Dataframe and Spark SQL - datacouch-io/spark-java GitHub Wiki

Introduction

Apache Spark is a powerful open-source big data processing framework that provides various APIs for distributed data processing. Two important components of Spark for data manipulation and querying are DataFrames and Spark SQL. DataFrames are distributed collections of data organized into named columns, similar to tables in a relational database, while Spark SQL is a Spark module for structured data processing using SQL queries.

This documentation provides a comprehensive overview of DataFrames and Spark SQL in Apache Spark, along with Java code examples to illustrate their usage.

Table of Contents

  1. Getting Started

    • Setting up a Spark Session
    • Creating DataFrames
  2. DataFrames in Spark

    • Operations on DataFrames
    • Transformations and Actions
  3. Spark SQL

    • Executing SQL Queries
    • Registering DataFrames as Temporary Tables
    • Interoperability with DataFrames
  4. Examples

    • Practical Java Examples for DataFrames and Spark SQL

1. Getting Started

Setting up a Spark Session

To use DataFrames and Spark SQL in Java, you first need to set up a Spark session. A Spark session is the entry point to using Spark functionality. Here's how to create one:

import org.apache.spark.SparkConf;
import org.apache.spark.sql.SparkSession;

public class SparkSessionExample {
    public static void main(String[] args) {
        // Configure Spark
        SparkConf conf = new SparkConf()
                .setAppName("SparkDataFrameExample")
                .setMaster("local[*]");

        // Create a SparkSession
        SparkSession spark = SparkSession.builder()
                .config(conf)
                .getOrCreate();

        // Your Spark code here

        // Stop the SparkSession when done
        spark.stop();
    }
}

Creating DataFrames

You can create DataFrames from various data sources, such as CSV files, Parquet files, JSON files, or by transforming existing data structures. Here's an example of creating a DataFrame from an existing Java list:

import org.apache.spark.sql.Dataset;
import org.apache.spark.sql.Row;
import org.apache.spark.sql.SparkSession;

public class CreateDataFrameExample {
    public static void main(String[] args) {
        SparkSession spark = SparkSession.builder()
                .appName("CreateDataFrameExample")
                .getOrCreate();

        // Sample data
        List<Row> data = Arrays.asList(
                RowFactory.create(1, "Alice"),
                RowFactory.create(2, "Bob"),
                RowFactory.create(3, "Charlie")
        );

        // Define the schema
        StructType schema = new StructType(new StructField[]{
                new StructField("Id", DataTypes.IntegerType, false, Metadata.empty()),
                new StructField("Name", DataTypes.StringType, false, Metadata.empty())
        });

        // Create a DataFrame
        Dataset<Row> df = spark.createDataFrame(data, schema);

        df.show();
        spark.stop();
    }
}

2. DataFrames in Spark

Operations on DataFrames

DataFrames support various operations, including filtering, selecting columns, aggregating data, and more. Here are some common DataFrame operations:

  • Selecting Columns:
df.select("Name").show();
  • Filtering:
df.filter(col("Age").gt(18)).show();
  • Grouping and Aggregation:
df.groupBy("Department").agg(avg("Salary")).show();
  • Sorting:
df.sort(col("Salary").desc()).show();

Transformations and Actions

DataFrames have two types of operations: transformations and actions. Transformations create a new DataFrame, while actions return results or write data.
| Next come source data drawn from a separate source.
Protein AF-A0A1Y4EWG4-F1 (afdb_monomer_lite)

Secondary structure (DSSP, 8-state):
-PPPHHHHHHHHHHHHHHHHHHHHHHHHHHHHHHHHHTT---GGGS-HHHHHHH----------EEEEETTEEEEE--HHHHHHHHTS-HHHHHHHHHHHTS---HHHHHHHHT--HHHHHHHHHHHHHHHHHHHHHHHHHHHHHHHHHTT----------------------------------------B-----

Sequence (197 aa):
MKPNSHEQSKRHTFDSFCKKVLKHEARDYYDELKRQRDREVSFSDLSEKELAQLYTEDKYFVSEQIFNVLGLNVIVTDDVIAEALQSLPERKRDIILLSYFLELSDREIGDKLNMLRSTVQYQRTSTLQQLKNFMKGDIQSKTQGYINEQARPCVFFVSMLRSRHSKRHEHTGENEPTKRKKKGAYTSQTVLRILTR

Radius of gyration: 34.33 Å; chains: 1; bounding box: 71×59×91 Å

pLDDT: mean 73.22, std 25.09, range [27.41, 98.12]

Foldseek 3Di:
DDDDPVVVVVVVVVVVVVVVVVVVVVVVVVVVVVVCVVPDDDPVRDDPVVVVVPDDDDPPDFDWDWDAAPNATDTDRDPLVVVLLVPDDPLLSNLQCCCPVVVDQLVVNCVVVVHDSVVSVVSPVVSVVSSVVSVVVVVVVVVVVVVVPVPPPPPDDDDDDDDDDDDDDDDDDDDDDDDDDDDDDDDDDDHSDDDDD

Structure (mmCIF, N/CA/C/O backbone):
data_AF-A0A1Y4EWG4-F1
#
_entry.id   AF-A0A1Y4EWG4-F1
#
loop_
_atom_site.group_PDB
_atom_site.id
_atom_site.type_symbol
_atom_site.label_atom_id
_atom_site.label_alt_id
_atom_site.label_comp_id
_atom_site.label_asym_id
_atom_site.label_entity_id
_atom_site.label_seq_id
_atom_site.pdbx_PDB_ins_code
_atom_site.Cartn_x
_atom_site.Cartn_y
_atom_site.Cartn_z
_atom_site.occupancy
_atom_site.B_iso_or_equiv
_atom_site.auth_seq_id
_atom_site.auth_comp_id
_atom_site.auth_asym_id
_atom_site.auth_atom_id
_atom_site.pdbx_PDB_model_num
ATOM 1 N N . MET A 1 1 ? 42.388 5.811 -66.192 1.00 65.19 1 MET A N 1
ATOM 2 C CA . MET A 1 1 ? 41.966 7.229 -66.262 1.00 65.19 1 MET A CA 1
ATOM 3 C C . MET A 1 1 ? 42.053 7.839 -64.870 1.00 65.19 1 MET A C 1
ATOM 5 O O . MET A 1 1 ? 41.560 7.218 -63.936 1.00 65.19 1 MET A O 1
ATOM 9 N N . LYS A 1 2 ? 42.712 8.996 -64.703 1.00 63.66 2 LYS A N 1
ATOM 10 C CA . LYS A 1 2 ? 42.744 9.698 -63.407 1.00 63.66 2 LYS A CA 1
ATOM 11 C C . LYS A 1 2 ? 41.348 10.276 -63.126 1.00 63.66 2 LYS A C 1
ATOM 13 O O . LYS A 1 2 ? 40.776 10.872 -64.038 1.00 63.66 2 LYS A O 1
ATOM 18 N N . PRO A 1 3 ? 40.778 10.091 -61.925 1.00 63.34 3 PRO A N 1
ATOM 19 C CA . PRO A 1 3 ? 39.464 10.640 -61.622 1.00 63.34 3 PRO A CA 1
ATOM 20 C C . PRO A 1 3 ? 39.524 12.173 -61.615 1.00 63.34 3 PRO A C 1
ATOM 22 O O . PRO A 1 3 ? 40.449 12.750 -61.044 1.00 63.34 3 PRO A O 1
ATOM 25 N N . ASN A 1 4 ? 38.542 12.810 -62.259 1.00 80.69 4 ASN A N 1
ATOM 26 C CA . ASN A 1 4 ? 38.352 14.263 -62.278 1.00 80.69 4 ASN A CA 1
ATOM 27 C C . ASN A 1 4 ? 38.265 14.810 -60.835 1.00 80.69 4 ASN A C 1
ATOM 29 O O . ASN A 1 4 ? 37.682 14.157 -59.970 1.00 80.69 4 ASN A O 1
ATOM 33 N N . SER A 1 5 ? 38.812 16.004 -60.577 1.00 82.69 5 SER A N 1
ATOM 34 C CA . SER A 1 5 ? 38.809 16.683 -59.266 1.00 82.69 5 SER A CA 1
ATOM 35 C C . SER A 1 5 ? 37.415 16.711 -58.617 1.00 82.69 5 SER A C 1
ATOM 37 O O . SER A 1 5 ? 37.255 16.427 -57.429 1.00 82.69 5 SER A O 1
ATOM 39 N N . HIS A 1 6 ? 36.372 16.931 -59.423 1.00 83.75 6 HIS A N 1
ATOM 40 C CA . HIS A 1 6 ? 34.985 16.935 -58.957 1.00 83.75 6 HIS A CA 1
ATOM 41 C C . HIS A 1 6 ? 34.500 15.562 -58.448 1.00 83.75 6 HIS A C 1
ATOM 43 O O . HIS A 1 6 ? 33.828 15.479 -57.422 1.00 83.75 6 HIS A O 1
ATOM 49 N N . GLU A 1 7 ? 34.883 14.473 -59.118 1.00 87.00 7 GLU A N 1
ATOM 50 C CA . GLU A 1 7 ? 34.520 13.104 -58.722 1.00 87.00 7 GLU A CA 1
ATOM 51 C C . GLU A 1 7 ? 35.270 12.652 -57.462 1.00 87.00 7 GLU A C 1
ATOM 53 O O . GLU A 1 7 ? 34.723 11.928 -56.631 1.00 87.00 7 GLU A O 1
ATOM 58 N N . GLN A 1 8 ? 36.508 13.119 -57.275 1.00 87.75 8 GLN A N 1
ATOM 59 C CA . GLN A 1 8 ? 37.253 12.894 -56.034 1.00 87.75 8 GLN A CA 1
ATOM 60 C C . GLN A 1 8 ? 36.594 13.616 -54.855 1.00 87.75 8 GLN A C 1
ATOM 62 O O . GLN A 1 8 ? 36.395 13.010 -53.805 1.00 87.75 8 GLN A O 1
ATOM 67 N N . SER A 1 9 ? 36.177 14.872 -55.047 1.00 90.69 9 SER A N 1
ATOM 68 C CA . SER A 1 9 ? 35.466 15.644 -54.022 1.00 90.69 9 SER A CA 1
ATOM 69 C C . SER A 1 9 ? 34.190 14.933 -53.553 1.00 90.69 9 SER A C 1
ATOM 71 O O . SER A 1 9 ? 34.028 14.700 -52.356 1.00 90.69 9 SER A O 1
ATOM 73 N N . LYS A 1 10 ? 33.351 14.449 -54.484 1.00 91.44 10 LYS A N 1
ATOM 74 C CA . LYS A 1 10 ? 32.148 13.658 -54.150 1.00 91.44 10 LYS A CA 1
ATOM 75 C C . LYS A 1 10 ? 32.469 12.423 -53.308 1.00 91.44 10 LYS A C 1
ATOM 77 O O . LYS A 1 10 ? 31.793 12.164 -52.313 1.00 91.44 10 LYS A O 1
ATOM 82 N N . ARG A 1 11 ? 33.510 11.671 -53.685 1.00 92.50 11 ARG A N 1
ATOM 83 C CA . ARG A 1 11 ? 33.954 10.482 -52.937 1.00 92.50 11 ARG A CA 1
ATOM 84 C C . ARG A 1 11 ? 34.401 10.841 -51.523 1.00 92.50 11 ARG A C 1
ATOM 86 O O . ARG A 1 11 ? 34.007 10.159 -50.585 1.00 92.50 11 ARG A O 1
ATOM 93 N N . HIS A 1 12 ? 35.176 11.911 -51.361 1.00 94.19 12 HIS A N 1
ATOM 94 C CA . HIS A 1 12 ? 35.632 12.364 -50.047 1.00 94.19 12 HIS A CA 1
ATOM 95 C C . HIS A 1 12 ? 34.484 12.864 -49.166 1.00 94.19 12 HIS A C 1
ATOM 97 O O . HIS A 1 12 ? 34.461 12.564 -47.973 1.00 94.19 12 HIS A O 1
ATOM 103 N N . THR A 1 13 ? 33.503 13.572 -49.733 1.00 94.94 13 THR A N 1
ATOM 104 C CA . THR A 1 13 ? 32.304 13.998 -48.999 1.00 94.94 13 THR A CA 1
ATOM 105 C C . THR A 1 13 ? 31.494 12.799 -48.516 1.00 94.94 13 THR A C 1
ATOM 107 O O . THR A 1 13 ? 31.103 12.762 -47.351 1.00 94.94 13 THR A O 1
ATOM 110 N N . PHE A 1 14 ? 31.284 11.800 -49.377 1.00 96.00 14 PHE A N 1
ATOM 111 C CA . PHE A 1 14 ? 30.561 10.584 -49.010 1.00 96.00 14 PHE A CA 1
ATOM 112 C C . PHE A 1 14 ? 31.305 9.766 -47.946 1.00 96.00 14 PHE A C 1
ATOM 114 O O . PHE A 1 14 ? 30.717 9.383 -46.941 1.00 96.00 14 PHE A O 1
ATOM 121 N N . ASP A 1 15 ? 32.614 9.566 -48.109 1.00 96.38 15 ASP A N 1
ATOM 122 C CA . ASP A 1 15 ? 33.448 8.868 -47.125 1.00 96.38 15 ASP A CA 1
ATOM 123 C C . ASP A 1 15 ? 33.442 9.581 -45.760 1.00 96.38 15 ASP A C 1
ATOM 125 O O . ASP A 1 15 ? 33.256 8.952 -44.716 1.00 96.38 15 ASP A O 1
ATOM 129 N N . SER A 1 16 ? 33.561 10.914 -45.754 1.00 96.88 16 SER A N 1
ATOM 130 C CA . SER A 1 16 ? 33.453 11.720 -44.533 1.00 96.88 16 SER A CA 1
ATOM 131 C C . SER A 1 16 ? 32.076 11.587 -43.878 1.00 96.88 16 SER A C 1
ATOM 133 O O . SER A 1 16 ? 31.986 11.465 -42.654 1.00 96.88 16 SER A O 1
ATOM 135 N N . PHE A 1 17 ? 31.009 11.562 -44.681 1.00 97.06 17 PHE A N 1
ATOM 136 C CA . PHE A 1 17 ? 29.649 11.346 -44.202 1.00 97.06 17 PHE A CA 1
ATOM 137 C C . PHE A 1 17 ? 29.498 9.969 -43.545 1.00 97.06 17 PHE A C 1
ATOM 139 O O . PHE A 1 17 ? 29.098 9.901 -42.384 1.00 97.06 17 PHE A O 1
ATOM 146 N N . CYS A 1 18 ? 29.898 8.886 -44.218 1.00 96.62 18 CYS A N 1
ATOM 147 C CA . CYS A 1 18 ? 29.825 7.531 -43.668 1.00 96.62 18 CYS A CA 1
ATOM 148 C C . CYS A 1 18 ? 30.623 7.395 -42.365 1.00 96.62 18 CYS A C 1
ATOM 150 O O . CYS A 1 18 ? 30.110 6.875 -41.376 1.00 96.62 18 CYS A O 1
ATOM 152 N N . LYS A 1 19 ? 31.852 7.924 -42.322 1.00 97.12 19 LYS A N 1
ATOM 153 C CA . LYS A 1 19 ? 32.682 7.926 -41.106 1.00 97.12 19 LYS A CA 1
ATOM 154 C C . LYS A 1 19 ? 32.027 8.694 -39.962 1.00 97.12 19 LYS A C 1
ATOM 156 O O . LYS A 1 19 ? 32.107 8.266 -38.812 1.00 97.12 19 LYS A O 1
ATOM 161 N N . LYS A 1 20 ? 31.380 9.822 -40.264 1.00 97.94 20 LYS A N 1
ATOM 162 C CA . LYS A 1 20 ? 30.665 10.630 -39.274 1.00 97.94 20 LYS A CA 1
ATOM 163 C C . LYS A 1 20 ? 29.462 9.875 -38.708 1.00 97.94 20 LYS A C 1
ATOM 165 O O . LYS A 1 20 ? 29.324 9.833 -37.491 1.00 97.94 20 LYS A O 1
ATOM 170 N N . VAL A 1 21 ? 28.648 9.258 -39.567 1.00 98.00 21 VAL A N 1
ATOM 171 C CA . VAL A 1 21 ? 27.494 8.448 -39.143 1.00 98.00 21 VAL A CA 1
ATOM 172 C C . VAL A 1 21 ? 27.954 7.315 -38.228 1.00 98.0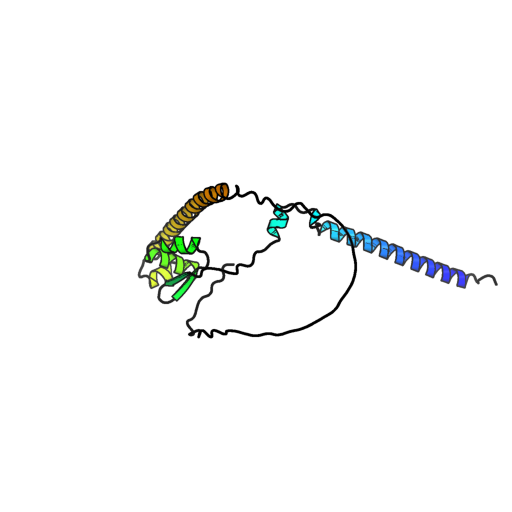0 21 VAL A C 1
ATOM 174 O O . VAL A 1 21 ? 27.509 7.250 -37.090 1.00 98.00 21 VAL A O 1
ATOM 177 N N . LEU A 1 22 ? 28.932 6.507 -38.649 1.00 97.94 22 LEU A N 1
ATOM 178 C CA . LEU A 1 22 ? 29.444 5.397 -37.832 1.00 97.94 22 LEU A CA 1
ATOM 179 C C . LEU A 1 22 ? 29.992 5.860 -36.475 1.00 97.94 22 LEU A C 1
ATOM 181 O O . LEU A 1 22 ? 29.791 5.197 -35.460 1.00 97.94 22 LEU A O 1
ATOM 185 N N . LYS A 1 23 ? 30.672 7.012 -36.439 1.00 98.00 23 LYS A N 1
ATOM 186 C CA . LYS A 1 23 ? 31.185 7.588 -35.191 1.00 98.00 23 LYS A CA 1
ATOM 187 C C . LYS A 1 23 ? 30.060 8.037 -34.257 1.00 98.00 23 LYS A C 1
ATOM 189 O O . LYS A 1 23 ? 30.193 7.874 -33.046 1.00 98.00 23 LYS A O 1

  • Transformations (e.g., select, filter, groupBy) are lazy and do not execute immediately.

  • Actions (e.g., show, count, write) trigger the execution of transformations.

3. Spark SQL

Executing SQL Queries

Spark SQL allows you to execute SQL queries on DataFrames. To use Spark SQL, you need to register a DataFrame as a temporary table and then execute SQL queries against it:

// Register DataFrame as a temporary table
df.createOrReplaceTempView("people");

// Execute SQL query
Dataset<Row> result = spark.sql("SELECT Name, Age FROM people WHERE Age > 18");
result.show();

Registering DataFrames as Temporary Tables

You can register multiple DataFrames as temporary tables and join or query them using SQL:

df1.createOrReplaceTempView("table1");
df2.createOrReplaceTempView("table2");

Dataset<Row> result = spark.sql("SELECT * FROM table1 JOIN table2 ON table1.Id = table2.Id");
result.show();

Interoperability with DataFrames

You can seamlessly switch between DataFrames and SQL queries in your Spark code. For example, you can perform transformations on a DataFrame and then use Spark SQL for complex queries.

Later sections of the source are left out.